Data Cloud Architecture Accelerates Collaboration in a Global Financial Institution

Brief on Data Cloud Architecture Framework

Constantin Stanca
Data Cloud Architecture
6 min readMay 3, 2024

--

The following picture summarizes the Data Cloud Architecture Framework core concepts.

Data Cloud Architecture Framework is built on the idea of fitting into and not conflicting with how an organization runs its business. An Organization can consist of multiple Business Entities. Business Entities that share their Assets based on a common set of standards, governance, operating procedures and have a mandate/goal of collaborating on assets (Trust Relationship) are members of the same Constellation. One Business Entity can be a member of multiple Constellations adhering to multiple Trust Relationships. Constellations can be Internal and External. Some Business Entities can be members of only Internal Constellations, while others can be members of both Internal and External Constellations.

Constellations and Trust in a Financial Institution

Many organizations struggle to even give access to systems and data within their own four walls. Others are mandated by regulatory concerns and are constrained not by the technology, but by process. Every industry has different regulatory requirements for how data is accessed.

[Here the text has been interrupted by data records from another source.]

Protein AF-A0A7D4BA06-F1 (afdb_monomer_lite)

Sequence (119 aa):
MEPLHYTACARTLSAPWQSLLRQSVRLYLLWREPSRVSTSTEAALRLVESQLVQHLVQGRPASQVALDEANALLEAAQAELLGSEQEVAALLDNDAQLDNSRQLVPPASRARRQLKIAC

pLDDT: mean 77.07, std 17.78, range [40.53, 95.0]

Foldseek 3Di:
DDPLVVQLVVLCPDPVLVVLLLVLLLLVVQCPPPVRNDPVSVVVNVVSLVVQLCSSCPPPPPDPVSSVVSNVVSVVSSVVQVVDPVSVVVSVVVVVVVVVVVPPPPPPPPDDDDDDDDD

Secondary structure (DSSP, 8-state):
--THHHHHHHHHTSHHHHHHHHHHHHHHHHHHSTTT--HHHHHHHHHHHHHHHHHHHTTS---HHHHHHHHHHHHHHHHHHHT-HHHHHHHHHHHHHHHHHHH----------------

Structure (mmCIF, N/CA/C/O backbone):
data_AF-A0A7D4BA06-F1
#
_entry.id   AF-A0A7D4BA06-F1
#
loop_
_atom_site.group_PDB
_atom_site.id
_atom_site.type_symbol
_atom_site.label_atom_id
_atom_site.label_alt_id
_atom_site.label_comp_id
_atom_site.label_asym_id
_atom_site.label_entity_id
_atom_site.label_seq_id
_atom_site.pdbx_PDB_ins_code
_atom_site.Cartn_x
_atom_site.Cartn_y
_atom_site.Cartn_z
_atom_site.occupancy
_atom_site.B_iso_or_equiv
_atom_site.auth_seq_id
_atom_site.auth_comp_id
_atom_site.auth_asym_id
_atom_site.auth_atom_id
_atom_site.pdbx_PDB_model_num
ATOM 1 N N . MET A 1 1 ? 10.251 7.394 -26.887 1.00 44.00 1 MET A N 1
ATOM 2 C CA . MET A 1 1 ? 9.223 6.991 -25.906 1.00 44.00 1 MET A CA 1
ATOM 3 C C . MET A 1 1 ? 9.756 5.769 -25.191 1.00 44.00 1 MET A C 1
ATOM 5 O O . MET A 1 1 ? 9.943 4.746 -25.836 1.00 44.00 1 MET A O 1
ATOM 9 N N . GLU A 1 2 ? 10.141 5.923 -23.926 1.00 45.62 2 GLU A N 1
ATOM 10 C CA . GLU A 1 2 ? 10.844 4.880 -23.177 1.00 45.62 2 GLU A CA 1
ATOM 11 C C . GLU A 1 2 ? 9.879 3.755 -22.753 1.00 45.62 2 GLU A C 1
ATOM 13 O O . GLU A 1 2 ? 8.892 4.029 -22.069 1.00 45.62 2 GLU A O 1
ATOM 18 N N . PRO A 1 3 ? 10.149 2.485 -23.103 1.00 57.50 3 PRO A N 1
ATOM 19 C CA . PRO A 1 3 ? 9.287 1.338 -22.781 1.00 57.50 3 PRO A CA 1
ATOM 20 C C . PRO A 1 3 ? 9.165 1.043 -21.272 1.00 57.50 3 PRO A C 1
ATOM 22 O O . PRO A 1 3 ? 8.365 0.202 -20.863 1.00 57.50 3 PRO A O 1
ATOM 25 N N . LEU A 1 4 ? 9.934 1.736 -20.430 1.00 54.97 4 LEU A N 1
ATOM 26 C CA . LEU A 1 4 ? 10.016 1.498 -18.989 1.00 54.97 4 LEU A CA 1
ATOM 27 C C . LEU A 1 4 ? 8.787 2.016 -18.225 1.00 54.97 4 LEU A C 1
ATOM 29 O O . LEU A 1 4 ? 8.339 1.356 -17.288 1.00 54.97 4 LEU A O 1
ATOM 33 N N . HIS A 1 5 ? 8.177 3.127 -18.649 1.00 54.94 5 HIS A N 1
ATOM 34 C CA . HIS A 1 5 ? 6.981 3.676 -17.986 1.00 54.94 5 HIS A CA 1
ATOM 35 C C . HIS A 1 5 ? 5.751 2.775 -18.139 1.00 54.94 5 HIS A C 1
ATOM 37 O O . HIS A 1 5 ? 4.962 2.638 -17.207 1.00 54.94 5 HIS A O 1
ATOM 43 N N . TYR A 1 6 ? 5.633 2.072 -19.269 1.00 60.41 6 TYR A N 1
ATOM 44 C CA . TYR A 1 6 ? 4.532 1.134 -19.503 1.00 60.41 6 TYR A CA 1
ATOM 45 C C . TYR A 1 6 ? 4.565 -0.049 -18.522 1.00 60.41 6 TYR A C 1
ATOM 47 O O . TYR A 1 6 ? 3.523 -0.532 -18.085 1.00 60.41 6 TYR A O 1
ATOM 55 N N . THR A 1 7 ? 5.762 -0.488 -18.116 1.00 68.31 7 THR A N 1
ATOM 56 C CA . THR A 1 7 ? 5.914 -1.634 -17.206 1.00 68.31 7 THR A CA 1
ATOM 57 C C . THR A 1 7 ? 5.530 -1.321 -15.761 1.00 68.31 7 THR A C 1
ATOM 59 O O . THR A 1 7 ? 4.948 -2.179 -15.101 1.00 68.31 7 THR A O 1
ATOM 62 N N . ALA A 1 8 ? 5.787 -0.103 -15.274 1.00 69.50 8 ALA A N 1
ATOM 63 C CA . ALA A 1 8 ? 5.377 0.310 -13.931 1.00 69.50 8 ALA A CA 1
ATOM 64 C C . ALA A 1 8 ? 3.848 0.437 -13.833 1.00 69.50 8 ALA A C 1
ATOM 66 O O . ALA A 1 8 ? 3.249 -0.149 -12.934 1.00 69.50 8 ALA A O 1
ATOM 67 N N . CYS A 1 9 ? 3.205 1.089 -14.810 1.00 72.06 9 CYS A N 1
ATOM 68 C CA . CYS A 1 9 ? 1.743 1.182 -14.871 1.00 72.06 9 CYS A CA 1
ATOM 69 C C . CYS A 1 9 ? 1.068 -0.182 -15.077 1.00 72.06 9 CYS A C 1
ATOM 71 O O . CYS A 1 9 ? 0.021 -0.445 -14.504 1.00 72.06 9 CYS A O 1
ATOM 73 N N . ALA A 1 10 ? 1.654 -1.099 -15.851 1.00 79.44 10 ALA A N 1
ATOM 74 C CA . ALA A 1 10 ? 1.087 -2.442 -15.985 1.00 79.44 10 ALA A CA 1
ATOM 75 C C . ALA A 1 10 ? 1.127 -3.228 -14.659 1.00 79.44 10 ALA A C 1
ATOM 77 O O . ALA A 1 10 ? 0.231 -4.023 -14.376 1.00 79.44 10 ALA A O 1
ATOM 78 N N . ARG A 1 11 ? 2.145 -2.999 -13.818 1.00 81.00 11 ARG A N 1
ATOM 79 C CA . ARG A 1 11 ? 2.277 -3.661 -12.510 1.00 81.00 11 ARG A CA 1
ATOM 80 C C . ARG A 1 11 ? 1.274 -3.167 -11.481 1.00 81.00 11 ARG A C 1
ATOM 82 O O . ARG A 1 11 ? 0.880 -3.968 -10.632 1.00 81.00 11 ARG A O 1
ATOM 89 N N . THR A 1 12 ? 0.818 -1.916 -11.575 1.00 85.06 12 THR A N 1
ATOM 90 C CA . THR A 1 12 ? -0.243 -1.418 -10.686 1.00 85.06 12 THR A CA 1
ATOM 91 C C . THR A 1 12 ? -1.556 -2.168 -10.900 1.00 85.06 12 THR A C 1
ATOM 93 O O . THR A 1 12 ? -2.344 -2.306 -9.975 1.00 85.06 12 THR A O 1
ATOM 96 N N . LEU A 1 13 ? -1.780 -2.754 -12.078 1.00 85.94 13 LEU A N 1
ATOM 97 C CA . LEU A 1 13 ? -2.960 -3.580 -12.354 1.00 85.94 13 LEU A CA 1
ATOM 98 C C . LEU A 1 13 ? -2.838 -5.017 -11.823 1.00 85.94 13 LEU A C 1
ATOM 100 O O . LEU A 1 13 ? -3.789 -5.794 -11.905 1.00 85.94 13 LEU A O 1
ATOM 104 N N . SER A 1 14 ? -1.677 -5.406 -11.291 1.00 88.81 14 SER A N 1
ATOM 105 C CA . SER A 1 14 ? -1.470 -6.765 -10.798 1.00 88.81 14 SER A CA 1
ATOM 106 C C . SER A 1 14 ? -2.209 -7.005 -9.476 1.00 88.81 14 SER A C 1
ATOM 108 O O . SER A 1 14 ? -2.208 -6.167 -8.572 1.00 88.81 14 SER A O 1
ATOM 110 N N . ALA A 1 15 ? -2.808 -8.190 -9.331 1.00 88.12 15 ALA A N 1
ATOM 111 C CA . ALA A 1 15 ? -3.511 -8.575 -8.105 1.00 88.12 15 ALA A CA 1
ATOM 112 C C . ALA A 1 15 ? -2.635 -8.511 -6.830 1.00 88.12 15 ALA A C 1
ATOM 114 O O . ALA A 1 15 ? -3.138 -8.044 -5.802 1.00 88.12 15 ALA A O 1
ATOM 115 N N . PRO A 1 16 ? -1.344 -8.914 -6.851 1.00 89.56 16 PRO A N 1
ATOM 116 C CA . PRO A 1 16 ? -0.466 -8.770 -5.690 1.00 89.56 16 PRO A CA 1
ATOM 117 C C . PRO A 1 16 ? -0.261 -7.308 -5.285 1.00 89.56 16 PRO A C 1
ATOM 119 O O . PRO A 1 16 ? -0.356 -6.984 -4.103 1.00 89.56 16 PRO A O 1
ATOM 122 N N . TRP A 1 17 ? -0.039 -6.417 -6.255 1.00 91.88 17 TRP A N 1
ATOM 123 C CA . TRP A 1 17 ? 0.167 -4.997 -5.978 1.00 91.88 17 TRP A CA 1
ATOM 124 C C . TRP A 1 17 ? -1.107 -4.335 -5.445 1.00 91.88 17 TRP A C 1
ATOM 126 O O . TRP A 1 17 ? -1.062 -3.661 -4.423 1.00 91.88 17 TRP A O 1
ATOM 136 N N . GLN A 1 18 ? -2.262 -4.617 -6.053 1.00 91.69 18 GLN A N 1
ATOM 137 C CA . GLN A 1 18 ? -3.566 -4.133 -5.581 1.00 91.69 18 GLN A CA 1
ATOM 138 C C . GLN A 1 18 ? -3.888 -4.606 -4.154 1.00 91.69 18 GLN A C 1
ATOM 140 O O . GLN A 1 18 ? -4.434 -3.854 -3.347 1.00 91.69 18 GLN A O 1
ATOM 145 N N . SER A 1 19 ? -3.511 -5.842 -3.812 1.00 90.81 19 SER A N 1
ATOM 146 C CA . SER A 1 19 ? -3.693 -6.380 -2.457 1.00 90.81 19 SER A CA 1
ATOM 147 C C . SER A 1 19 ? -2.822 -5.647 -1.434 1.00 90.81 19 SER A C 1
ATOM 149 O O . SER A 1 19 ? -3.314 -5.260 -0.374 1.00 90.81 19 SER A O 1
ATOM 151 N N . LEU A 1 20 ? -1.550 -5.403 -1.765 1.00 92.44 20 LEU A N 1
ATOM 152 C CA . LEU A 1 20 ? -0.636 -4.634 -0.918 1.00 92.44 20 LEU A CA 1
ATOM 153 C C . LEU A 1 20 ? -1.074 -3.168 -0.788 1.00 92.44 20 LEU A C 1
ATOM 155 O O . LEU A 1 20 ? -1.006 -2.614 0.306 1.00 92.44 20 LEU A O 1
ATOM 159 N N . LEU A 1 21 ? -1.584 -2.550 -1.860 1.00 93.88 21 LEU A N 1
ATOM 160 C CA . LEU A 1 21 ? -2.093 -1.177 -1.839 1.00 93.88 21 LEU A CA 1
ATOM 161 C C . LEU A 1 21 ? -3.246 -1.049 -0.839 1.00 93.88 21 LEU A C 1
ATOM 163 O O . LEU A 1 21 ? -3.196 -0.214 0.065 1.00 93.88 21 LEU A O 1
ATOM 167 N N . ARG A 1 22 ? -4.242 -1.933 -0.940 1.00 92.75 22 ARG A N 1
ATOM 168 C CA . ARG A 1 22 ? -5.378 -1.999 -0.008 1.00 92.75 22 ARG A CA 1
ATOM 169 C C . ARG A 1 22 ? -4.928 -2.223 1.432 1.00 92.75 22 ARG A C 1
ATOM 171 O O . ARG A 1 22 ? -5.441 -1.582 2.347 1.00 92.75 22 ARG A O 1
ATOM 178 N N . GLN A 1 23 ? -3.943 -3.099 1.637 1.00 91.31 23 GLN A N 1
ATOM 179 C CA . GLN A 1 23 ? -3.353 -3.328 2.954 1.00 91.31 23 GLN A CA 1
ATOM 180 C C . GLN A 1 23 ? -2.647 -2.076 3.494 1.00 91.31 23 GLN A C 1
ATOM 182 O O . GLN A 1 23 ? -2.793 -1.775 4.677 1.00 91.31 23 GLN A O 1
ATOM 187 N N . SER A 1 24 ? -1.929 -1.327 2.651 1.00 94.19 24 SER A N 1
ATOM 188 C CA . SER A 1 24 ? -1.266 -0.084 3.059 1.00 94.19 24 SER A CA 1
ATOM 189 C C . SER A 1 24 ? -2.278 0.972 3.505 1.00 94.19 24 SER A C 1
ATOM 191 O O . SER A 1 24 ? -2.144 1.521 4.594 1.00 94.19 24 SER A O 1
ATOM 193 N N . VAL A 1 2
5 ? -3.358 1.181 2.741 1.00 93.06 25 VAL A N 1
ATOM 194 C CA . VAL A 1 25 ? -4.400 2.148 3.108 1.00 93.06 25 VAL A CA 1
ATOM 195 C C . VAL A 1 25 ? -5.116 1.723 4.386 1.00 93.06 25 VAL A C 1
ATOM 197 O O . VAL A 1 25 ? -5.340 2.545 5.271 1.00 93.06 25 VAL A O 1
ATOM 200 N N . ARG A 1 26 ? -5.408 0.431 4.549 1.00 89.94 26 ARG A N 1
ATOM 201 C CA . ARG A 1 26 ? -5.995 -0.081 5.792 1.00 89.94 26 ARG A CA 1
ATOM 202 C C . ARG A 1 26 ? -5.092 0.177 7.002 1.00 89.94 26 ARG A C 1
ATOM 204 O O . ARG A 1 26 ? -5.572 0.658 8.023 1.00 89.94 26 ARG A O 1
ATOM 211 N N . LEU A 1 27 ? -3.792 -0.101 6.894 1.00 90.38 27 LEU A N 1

A financial institution must possess the ability to anticipate and respond to a broad range of threats while also taking steps to comply with increasingly onerous and complicated laws and regulations. The Top Compliance Regulations for Financial Institutions are Sarbanes-Oxley Act (SOX), Gramm-Leach-Bliley Act (GLBA), Payment Card Industry Data Security Standard (PCI DSS), 23 NYCRR 500 set of cybersecurity regulations, California Consumer Privacy Act (CCPA), General Data Protection Regulation (GDPR), multiple other financial regulations and compliance requirements like encryption, firewalls and web gateways, intrusion detection, logging and data collection, required policies and processes, vendor management.

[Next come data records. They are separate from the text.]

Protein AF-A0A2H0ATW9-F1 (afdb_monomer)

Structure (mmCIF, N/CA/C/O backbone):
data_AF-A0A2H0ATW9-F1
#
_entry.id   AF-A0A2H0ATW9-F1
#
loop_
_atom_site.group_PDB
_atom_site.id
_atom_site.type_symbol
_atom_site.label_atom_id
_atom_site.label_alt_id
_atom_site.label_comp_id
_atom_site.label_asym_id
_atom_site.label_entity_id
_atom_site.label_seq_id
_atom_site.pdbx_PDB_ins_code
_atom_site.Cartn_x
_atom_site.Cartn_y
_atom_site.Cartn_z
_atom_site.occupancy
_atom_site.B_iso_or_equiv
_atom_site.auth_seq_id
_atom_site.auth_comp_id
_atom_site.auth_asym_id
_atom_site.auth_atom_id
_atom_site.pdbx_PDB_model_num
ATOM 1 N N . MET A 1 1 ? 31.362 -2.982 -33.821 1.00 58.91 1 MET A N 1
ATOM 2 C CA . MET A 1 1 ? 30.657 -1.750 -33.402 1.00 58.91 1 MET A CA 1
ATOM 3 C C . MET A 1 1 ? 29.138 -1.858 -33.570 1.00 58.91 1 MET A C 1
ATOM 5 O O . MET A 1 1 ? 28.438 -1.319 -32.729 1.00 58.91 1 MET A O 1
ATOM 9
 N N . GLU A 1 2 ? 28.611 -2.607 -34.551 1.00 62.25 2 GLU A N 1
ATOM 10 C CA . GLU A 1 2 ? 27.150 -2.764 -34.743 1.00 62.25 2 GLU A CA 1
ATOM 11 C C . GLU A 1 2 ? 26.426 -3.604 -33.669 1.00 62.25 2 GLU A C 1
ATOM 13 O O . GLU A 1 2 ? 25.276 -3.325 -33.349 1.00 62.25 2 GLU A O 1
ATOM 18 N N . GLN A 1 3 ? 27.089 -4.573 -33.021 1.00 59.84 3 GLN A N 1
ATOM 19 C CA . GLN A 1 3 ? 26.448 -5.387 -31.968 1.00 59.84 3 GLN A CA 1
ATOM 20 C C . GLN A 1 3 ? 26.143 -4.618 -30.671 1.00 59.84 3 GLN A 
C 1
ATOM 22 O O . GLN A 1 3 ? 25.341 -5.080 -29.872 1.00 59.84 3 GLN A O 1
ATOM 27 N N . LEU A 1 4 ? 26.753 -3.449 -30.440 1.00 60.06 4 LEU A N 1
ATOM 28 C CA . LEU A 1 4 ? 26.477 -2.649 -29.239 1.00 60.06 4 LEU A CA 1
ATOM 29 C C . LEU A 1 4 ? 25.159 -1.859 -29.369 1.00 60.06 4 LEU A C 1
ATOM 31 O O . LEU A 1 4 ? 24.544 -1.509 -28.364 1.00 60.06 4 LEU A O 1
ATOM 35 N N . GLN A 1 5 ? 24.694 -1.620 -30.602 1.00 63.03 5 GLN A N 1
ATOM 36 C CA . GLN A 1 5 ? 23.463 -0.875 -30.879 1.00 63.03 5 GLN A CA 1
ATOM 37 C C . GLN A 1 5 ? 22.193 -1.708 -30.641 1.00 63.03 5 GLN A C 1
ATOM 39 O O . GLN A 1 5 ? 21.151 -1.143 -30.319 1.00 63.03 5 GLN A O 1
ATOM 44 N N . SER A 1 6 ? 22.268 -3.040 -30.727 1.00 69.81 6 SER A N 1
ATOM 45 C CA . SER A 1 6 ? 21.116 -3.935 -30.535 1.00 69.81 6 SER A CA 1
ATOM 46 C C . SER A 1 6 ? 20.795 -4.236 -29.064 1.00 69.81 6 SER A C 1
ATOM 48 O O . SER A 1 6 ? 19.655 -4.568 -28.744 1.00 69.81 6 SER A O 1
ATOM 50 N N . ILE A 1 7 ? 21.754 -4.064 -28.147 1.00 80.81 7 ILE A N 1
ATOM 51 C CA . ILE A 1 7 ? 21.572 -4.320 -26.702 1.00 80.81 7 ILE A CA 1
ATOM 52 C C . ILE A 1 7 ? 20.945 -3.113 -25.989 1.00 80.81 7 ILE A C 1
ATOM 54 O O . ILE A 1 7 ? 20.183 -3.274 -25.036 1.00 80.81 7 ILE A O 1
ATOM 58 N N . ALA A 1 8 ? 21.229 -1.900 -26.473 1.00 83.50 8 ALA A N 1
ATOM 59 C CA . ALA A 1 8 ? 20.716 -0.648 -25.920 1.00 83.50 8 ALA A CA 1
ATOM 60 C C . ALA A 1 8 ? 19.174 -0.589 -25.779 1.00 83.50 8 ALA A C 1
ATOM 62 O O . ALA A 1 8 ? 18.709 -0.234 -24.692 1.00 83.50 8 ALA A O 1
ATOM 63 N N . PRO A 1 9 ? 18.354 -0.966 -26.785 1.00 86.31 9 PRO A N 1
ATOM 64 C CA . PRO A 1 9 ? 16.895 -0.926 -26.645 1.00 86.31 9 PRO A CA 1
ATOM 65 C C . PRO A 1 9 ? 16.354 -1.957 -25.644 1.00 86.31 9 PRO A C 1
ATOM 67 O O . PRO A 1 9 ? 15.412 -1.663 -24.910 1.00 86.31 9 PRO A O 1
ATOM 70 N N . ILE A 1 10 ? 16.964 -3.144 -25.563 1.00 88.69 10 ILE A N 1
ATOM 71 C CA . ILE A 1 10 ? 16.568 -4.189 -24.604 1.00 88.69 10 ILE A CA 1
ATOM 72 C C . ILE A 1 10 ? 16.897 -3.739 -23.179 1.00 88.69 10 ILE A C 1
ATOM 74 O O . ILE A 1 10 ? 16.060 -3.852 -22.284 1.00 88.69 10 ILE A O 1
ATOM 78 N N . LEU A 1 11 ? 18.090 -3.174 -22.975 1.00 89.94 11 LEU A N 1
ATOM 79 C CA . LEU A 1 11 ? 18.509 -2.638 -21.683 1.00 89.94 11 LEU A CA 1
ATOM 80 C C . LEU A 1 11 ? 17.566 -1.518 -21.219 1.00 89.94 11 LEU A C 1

Financial institutions are organizationally hybrid in nature consisting of lines of business (LOB), e.g. Asset Management, Wealth Management, Markets, Banking, and functional groups (FG), e.g. Strategy, Risk, Audit, Compliance, Human Capital Management, Legal, Engineering. Functional groups cover common aspects of lines of business. Together, lines of business and functional groups form an internal constellation. The organization as a whole or individual lines of business could also be members of external constellations as well. The diagram below shows how the entire Organization as a whole is a member of an external constellation via an “External Marketplace” that implements a Trust Relationship.

Let’s take a closer look at how a global financial institution like Goldman Sachs implements Trust Relationship on Data Collaboration. Goldman Sachs is a member of an external constellation including providers and consumers governed by an External Trust Relationship, but it has also implemented an internal constellation guided by an Internal Trust Relationship. The Trust Relationship not only covers secure delivery but also name, provider, consumer, purpose, schema, data dictionary, service-level initiatives like interval of change, latency, completeness, freshness, availability, performance and volume, terms (allowed usage and access pattern, query frequency), entitlements, cost and billing.

The External Marketplace (Vendor Supplied Data) reshares public or private market data in a trusted manner to the internal consumers who are various lines of business or functional groups. Goldman Sachs made Governed Data Collaboration possible using the Legend Data Platform, Snowflake Data Cloud, Snowflake Native Apps Framework, and Snowflake Governance capabilities to implement the Trust governing collaboration of Business Entities members of internal and external constellations, thus allowing teams to understand all that data, but also transform it, govern it, share it, and model it — improving timely, data-driven insights and collaborative decision making. This approach simplified a complex process into a self-service experience for researchers and business users.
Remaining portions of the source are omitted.